:: Extracted entries

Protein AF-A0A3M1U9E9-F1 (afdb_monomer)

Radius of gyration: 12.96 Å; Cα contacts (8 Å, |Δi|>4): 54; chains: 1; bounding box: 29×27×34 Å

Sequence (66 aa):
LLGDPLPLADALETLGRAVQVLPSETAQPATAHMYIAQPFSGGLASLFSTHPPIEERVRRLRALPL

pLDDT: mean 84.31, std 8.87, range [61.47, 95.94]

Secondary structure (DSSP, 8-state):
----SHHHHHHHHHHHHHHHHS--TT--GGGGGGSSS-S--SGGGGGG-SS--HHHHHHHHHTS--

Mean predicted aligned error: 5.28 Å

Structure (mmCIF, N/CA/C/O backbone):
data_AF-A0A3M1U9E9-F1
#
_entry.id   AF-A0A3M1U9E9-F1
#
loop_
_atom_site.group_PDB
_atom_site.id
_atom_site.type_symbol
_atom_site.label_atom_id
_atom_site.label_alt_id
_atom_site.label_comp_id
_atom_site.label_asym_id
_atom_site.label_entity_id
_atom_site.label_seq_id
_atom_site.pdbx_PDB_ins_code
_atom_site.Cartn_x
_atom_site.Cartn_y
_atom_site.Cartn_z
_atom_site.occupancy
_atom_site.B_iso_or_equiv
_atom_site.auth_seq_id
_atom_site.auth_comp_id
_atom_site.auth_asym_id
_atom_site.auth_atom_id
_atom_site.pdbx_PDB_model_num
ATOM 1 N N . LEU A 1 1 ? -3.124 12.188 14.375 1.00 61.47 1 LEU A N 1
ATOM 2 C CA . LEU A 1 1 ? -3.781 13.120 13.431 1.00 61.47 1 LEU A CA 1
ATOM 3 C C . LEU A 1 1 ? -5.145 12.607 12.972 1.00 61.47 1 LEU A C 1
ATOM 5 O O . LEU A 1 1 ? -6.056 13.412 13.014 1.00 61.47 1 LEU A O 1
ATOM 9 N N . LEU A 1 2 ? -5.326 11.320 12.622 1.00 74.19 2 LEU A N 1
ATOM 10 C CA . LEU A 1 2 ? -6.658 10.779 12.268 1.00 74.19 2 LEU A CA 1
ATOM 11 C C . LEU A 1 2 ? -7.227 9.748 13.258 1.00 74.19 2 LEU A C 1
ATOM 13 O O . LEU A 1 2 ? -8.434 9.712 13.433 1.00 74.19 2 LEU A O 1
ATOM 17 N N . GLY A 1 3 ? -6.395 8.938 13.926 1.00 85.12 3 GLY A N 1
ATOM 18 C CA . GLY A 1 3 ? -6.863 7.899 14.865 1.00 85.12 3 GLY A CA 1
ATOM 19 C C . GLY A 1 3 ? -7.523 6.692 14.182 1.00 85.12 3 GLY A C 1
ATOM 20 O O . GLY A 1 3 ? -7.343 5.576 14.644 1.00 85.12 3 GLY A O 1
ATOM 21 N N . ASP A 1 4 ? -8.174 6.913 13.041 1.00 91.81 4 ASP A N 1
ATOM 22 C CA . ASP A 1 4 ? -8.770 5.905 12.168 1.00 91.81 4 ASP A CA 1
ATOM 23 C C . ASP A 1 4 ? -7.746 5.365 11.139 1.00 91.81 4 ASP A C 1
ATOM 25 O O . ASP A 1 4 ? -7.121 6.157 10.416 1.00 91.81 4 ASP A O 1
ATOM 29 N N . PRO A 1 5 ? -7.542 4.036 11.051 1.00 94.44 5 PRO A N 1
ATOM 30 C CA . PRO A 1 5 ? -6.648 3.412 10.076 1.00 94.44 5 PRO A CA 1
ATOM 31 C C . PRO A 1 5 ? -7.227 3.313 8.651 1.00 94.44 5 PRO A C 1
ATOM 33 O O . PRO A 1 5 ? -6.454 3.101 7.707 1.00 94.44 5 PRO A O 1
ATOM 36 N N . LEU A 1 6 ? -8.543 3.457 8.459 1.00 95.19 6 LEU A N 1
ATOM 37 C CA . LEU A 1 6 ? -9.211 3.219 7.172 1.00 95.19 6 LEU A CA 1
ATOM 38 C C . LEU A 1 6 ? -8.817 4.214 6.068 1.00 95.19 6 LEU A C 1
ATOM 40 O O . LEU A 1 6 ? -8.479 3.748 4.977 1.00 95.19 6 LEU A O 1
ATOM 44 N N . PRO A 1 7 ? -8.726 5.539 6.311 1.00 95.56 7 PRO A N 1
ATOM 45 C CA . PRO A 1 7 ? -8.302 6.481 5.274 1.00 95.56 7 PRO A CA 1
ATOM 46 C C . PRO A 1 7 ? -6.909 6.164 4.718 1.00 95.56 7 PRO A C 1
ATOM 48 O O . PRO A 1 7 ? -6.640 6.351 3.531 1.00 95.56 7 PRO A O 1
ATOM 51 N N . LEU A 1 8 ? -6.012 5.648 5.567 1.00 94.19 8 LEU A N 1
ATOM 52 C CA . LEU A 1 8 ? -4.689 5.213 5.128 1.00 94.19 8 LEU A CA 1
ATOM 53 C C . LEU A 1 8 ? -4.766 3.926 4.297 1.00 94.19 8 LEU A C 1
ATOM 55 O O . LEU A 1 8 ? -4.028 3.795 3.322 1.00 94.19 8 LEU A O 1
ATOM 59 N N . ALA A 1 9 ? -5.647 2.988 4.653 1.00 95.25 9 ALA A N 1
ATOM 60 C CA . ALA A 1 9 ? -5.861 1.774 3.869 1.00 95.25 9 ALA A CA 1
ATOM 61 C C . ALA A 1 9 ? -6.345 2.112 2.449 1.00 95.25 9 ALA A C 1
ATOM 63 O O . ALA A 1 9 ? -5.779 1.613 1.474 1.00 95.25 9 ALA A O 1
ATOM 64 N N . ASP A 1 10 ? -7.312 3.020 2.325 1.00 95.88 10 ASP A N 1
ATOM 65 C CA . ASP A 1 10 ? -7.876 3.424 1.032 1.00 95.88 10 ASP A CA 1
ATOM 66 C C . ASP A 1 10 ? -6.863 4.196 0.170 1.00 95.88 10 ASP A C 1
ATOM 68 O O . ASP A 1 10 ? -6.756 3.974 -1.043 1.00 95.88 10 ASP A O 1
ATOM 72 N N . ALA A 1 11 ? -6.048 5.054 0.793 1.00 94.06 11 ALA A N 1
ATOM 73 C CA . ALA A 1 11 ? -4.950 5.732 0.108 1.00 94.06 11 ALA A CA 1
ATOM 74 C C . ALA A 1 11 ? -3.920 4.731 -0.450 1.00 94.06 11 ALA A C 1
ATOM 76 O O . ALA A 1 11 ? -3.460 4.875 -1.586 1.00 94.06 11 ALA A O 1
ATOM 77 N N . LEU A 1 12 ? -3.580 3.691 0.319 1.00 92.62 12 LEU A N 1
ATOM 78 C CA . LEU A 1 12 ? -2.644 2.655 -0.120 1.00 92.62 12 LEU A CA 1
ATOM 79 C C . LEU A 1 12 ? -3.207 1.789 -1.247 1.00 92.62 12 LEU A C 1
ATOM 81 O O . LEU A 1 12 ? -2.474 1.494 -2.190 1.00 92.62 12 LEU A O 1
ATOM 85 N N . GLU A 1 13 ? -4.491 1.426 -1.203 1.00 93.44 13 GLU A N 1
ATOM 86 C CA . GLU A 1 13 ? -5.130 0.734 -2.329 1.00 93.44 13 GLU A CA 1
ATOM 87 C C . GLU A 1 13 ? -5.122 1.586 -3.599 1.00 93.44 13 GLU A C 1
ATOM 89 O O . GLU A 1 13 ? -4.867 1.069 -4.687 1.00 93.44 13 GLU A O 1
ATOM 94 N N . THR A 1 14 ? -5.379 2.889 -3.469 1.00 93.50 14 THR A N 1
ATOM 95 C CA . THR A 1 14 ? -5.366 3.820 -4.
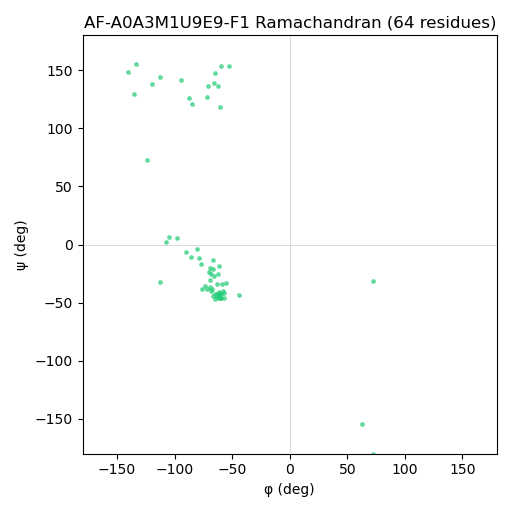604 1.00 93.50 14 THR A CA 1
ATOM 96 C C . THR A 1 14 ? -3.980 3.881 -5.245 1.00 93.50 14 THR A C 1
ATOM 98 O O . THR A 1 14 ? -3.856 3.754 -6.464 1.00 93.50 14 THR A O 1
ATOM 101 N N . LEU A 1 15 ? -2.927 3.993 -4.429 1.00 91.00 15 LEU A N 1
ATOM 102 C CA . LEU A 1 15 ? -1.541 3.957 -
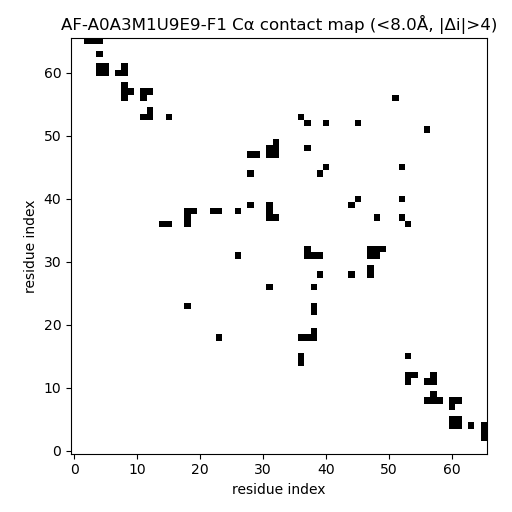4.904 1.00 91.00 15 LEU A CA 1
ATOM 103 C C . LEU A 1 15 ? -1.198 2.624 -5.580 1.00 91.00 15 LEU A C 1
ATOM 105 O O . LEU A 1 15 ? -0.624 2.626 -6.666 1.00 91.00 15 LEU A O 1
ATOM 109 N N . GLY A 1 16 ? -1.579 1.495 -4.976 1.00 89.25 16 GLY A N 1
ATOM 110 C CA . GLY A 1 16 ? -1.334 0.168 -5.549 1.00 89.25 16 GLY A CA 1
ATOM 111 C C . GLY A 1 16 ? -1.987 -0.009 -6.922 1.00 89.25 16 GLY A C 1
ATOM 112 O O . GLY A 1 16 ? -1.345 -0.493 -7.853 1.00 89.25 16 GLY A O 1
ATOM 113 N N . ARG A 1 17 ? -3.234 0.454 -7.084 1.00 90.00 17 ARG A N 1
ATOM 114 C CA . ARG A 1 17 ? -3.937 0.423 -8.379 1.00 90.00 17 ARG A CA 1
ATOM 115 C C . ARG A 1 17 ? -3.271 1.322 -9.419 1.00 90.00 17 ARG A C 1
ATOM 117 O O . ARG A 1 17 ? -3.124 0.902 -10.563 1.00 90.00 17 ARG A O 1
ATOM 124 N N . ALA A 1 18 ? -2.844 2.526 -9.038 1.00 89.25 18 ALA A N 1
ATOM 125 C CA . ALA A 1 18 ? -2
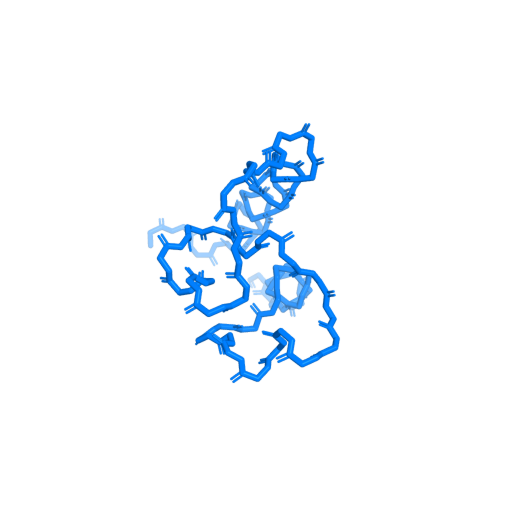.208 3.464 -9.963 1.00 89.25 18 ALA A CA 1
ATOM 126 C C . ALA A 1 18 ? -0.948 2.870 -10.617 1.00 89.25 18 ALA A C 1
ATOM 128 O O . ALA A 1 18 ? -0.760 3.015 -11.822 1.00 89.25 18 ALA A O 1
ATOM 129 N N . VAL A 1 19 ? -0.136 2.137 -9.850 1.00 85.62 19 VAL A N 1
ATOM 130 C CA . VAL A 1 19 ? 1.086 1.491 -10.359 1.00 85.62 19 VAL A CA 1
ATOM 131 C C . VAL A 1 19 ? 0.789 0.328 -11.313 1.00 85.62 19 VAL A C 1
ATOM 133 O O . VAL A 1 19 ? 1.560 0.08
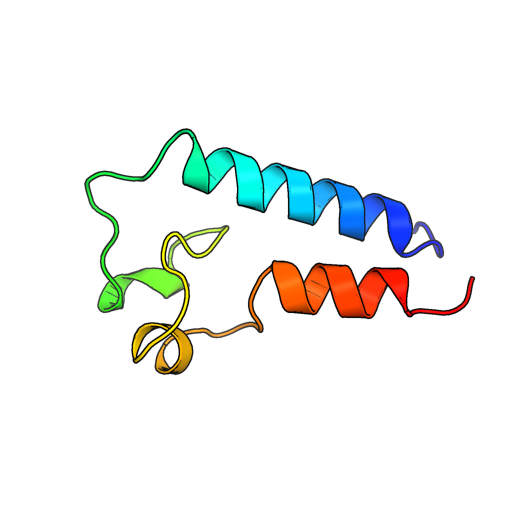9 -12.237 1.00 85.62 19 VAL A O 1
ATOM 136 N N . GLN A 1 20 ? -0.335 -0.374 -11.134 1.00 84.44 20 GLN A N 1
ATOM 137 C CA . GLN A 1 20 ? -0.764 -1.429 -12.063 1.00 84.44 20 GLN A CA 1
ATOM 138 C C . GLN A 1 20 ? -1.291 -0.858 -13.385 1.00 84.44 20 GLN A C 1
ATOM 140 O O . GLN A 1 20 ? -1.095 -1.460 -14.437 1.00 84.44 20 GLN A O 1
ATOM 145 N N . VAL A 1 21 ? -1.967 0.294 -13.330 1.00 89.25 21 VAL A N 1
ATOM 146 C CA . VAL A 1 21 ? -2.526 0.967 -14.513 1.00 89.25 21 VAL A CA 1
ATOM 147 C C . VAL A 1 21 ? -1.441 1.680 -15.318 1.00 89.25 21 VAL A C 1
ATOM 149 O O . VAL A 1 21 ? -1.487 1.666 -16.546 1.00 89.25 21 VAL A O 1
ATOM 152 N N . LEU A 1 22 ? -0.470 2.295 -14.639 1.00 86.81 22 LEU A N 1
ATOM 153 C CA . LEU A 1 22 ? 0.622 3.039 -15.260 1.00 86.81 22 LEU A CA 1
ATOM 154 C C . LEU A 1 22 ? 1.984 2.488 -14.792 1.00 86.81 22 LEU A C 1
ATOM 156 O O . LEU A 1 22 ? 2.659 3.116 -13.970 1.00 86.81 22 LEU A O 1
ATOM 160 N N . PRO A 1 23 ? 2.387 1.296 -15.269 1.00 82.38 23 PRO A N 1
ATOM 161 C CA . PRO A 1 23 ? 3.660 0.705 -14.886 1.00 82.38 23 PRO A CA 1
ATOM 162 C C . PRO A 1 23 ? 4.826 1.547 -15.417 1.00 82.38 23 PRO A C 1
ATOM 164 O O . PRO A 1 23 ? 4.808 2.028 -16.548 1.00 82.38 23 PRO A O 1
ATOM 167 N N . SER A 1 24 ? 5.864 1.717 -14.598 1.00 84.12 24 SER A N 1
ATOM 168 C CA . SER A 1 24 ? 7.089 2.395 -15.029 1.00 84.12 24 SER A CA 1
ATOM 169 C C . SER A 1 24 ? 7.873 1.509 -15.996 1.00 84.12 24 SER A C 1
ATOM 171 O O . SER A 1 24 ? 8.218 0.378 -15.658 1.00 84.12 24 SER A O 1
ATOM 173 N N . GLU A 1 25 ? 8.220 2.045 -17.166 1.00 86.06 25 GLU A N 1
ATOM 174 C CA . GLU A 1 25 ? 9.008 1.335 -18.185 1.00 86.06 25 GLU A CA 1
ATOM 175 C C . GLU A 1 25 ? 10.450 1.045 -17.740 1.00 86.06 25 GLU A C 1
ATOM 177 O O . GLU A 1 25 ? 11.108 0.156 -18.275 1.00 86.06 25 GLU A O 1
ATOM 182 N N . THR A 1 26 ? 10.954 1.787 -16.750 1.00 87.56 26 THR A N 1
ATOM 183 C CA . THR A 1 26 ? 12.340 1.691 -16.264 1.00 87.56 26 THR A CA 1
ATOM 184 C C . THR A 1 26 ? 12.455 1.023 -14.899 1.00 87.56 26 THR A C 1
ATOM 186 O O . THR A 1 26 ? 13.553 0.930 -14.341 1.00 87.56 26 THR A O 1
ATOM 189 N N . ALA A 1 27 ? 11.342 0.562 -14.325 1.00 83.94 27 ALA A N 1
ATOM 190 C CA . ALA A 1 27 ? 11.376 -0.137 -13.052 1.00 83.94 27 ALA A CA 1
ATOM 191 C C . ALA A 1 27 ? 12.188 -1.432 -13.170 1.00 83.94 27 ALA A C 1
ATOM 193 O O . ALA A 1 27 ? 12.018 -2.210 -14.108 1.00 83.94 27 ALA A O 1
ATOM 194 N N . GLN A 1 28 ? 13.037 -1.698 -12.174 1.00 84.75 28 GLN A N 1
ATOM 195 C CA . GLN A 1 28 ? 13.796 -2.944 -12.039 1.00 84.75 28 GLN A CA 1
ATOM 196 C C . GLN A 1 28 ? 13.839 -3.352 -10.557 1.00 84.75 28 GLN A C 1
ATOM 198 O O . GLN A 1 28 ? 13.879 -2.472 -9.696 1.00 84.75 28 GLN A O 1
ATOM 203 N N . PRO A 1 29 ? 13.880 -4.653 -10.208 1.00 80.56 29 PRO A N 1
ATOM 204 C CA . PRO A 1 29 ? 13.905 -5.078 -8.804 1.00 80.56 29 PRO A CA 1
ATOM 205 C C . PRO A 1 29 ? 15.054 -4.469 -7.985 1.00 80.56 29 PRO A C 1
ATOM 207 O O . PRO A 1 29 ? 14.874 -4.159 -6.812 1.00 80.56 29 PRO A O 1
ATOM 210 N N . ALA A 1 30 ? 16.215 -4.230 -8.606 1.00 83.31 30 ALA A N 1
ATOM 211 C CA . ALA A 1 30 ? 17.364 -3.598 -7.955 1.00 83.31 30 ALA A CA 1
ATOM 212 C C . ALA A 1 30 ? 17.108 -2.132 -7.550 1.00 83.31 30 ALA A C 1
ATOM 214 O O . ALA A 1 30 ? 17.707 -1.652 -6.591 1.00 83.31 30 ALA A O 1
ATOM 215 N N . THR A 1 31 ? 16.209 -1.429 -8.246 1.00 83.56 31 THR A N 1
ATOM 216 C CA . THR A 1 31 ? 15.853 -0.022 -7.990 1.00 83.56 31 THR A CA 1
ATOM 217 C C . THR A 1 31 ? 14.499 0.133 -7.297 1.00 83.56 31 THR A C 1
ATOM 219 O O . THR A 1 31 ? 14.052 1.255 -7.075 1.00 83.56 31 THR A O 1
ATOM 222 N N . ALA A 1 32 ? 13.870 -0.975 -6.891 1.00 80.00 32 ALA A N 1
ATOM 223 C CA . ALA A 1 32 ? 12.598 -1.030 -6.168 1.00 80.00 32 ALA A CA 1
ATOM 224 C C . ALA A 1 32 ? 12.482 -0.007 -5.022 1.00 80.00 32 ALA A C 1
ATOM 226 O O . ALA A 1 32 ? 11.473 0.676 -4.884 1.00 80.00 32 ALA A O 1
ATOM 227 N N . HIS A 1 33 ? 13.546 0.137 -4.230 1.00 78.56 33 HIS A N 1
ATOM 228 C CA . HIS A 1 33 ? 13.614 1.024 -3.067 1.00 78.56 33 HIS A CA 1
ATOM 229 C C . HIS A 1 33 ? 13.552 2.528 -3.403 1.00 78.56 33 HIS A C 1
ATOM 231 O O . HIS A 1 33 ? 13.345 3.336 -2.503 1.00 78.56 33 HIS A O 1
ATOM 237 N N . MET A 1 34 ? 13.722 2.912 -4.673 1.00 84.69 34 MET A N 1
ATOM 238 C CA . MET A 1 34 ? 13.598 4.300 -5.140 1.00 84.69 34 MET A CA 1
ATOM 239 C C . MET A 1 34 ? 12.150 4.685 -5.485 1.00 84.69 34 MET A C 1
ATOM 241 O O . MET A 1 34 ? 11.868 5.861 -5.710 1.00 84.69 34 MET A O 1
ATOM 245 N N . TYR A 1 35 ? 11.231 3.717 -5.547 1.00 80.06 35 TYR A N 1
ATOM 246 C CA . TYR A 1 35 ? 9.831 3.947 -5.895 1.00 80.06 35 TYR A CA 1
ATOM 247 C C . TYR A 1 35 ? 8.965 4.136 -4.644 1.00 80.06 35 TYR A C 1
ATOM 249 O O . TYR A 1 35 ? 9.110 3.429 -3.650 1.00 80.06 35 TYR A O 1
ATOM 257 N N . ILE A 1 36 ? 7.999 5.059 -4.720 1.00 78.00 36 ILE A N 1
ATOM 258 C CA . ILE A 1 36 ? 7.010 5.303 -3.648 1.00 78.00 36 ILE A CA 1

::::

→ **Work to be completed**: Repeat, exactly as they stand above, the lines from the line with "ATOM 238 C CA" to the line with "ATOM 247 C C", both lines included.

→ **Task output**:
ATOM 238 C CA . MET A 1 34 ? 13.598 4.300 -5.140 1.00 84.69 34 MET A CA 1
ATOM 239 C C . MET A 1 34 ? 12.150 4.685 -5.485 1.00 84.69 34 MET A C 1
ATOM 241 O O . MET A 1 34 ? 11.868 5.861 -5.710 1.00 84.69 34 MET A O 1
ATOM 245 N N . TYR A 1 35 ? 11.231 3.717 -5.547 1.00 80.06 35 TYR A N 1
ATOM 246 C CA . TYR A 1 35 ? 9.831 3.947 -5.895 1.00 80.06 35 TYR A CA 1
ATOM 247 C C . TYR A 1 35 ? 8.965 4.136 -4.644 1.00 80.06 35 TYR A C 1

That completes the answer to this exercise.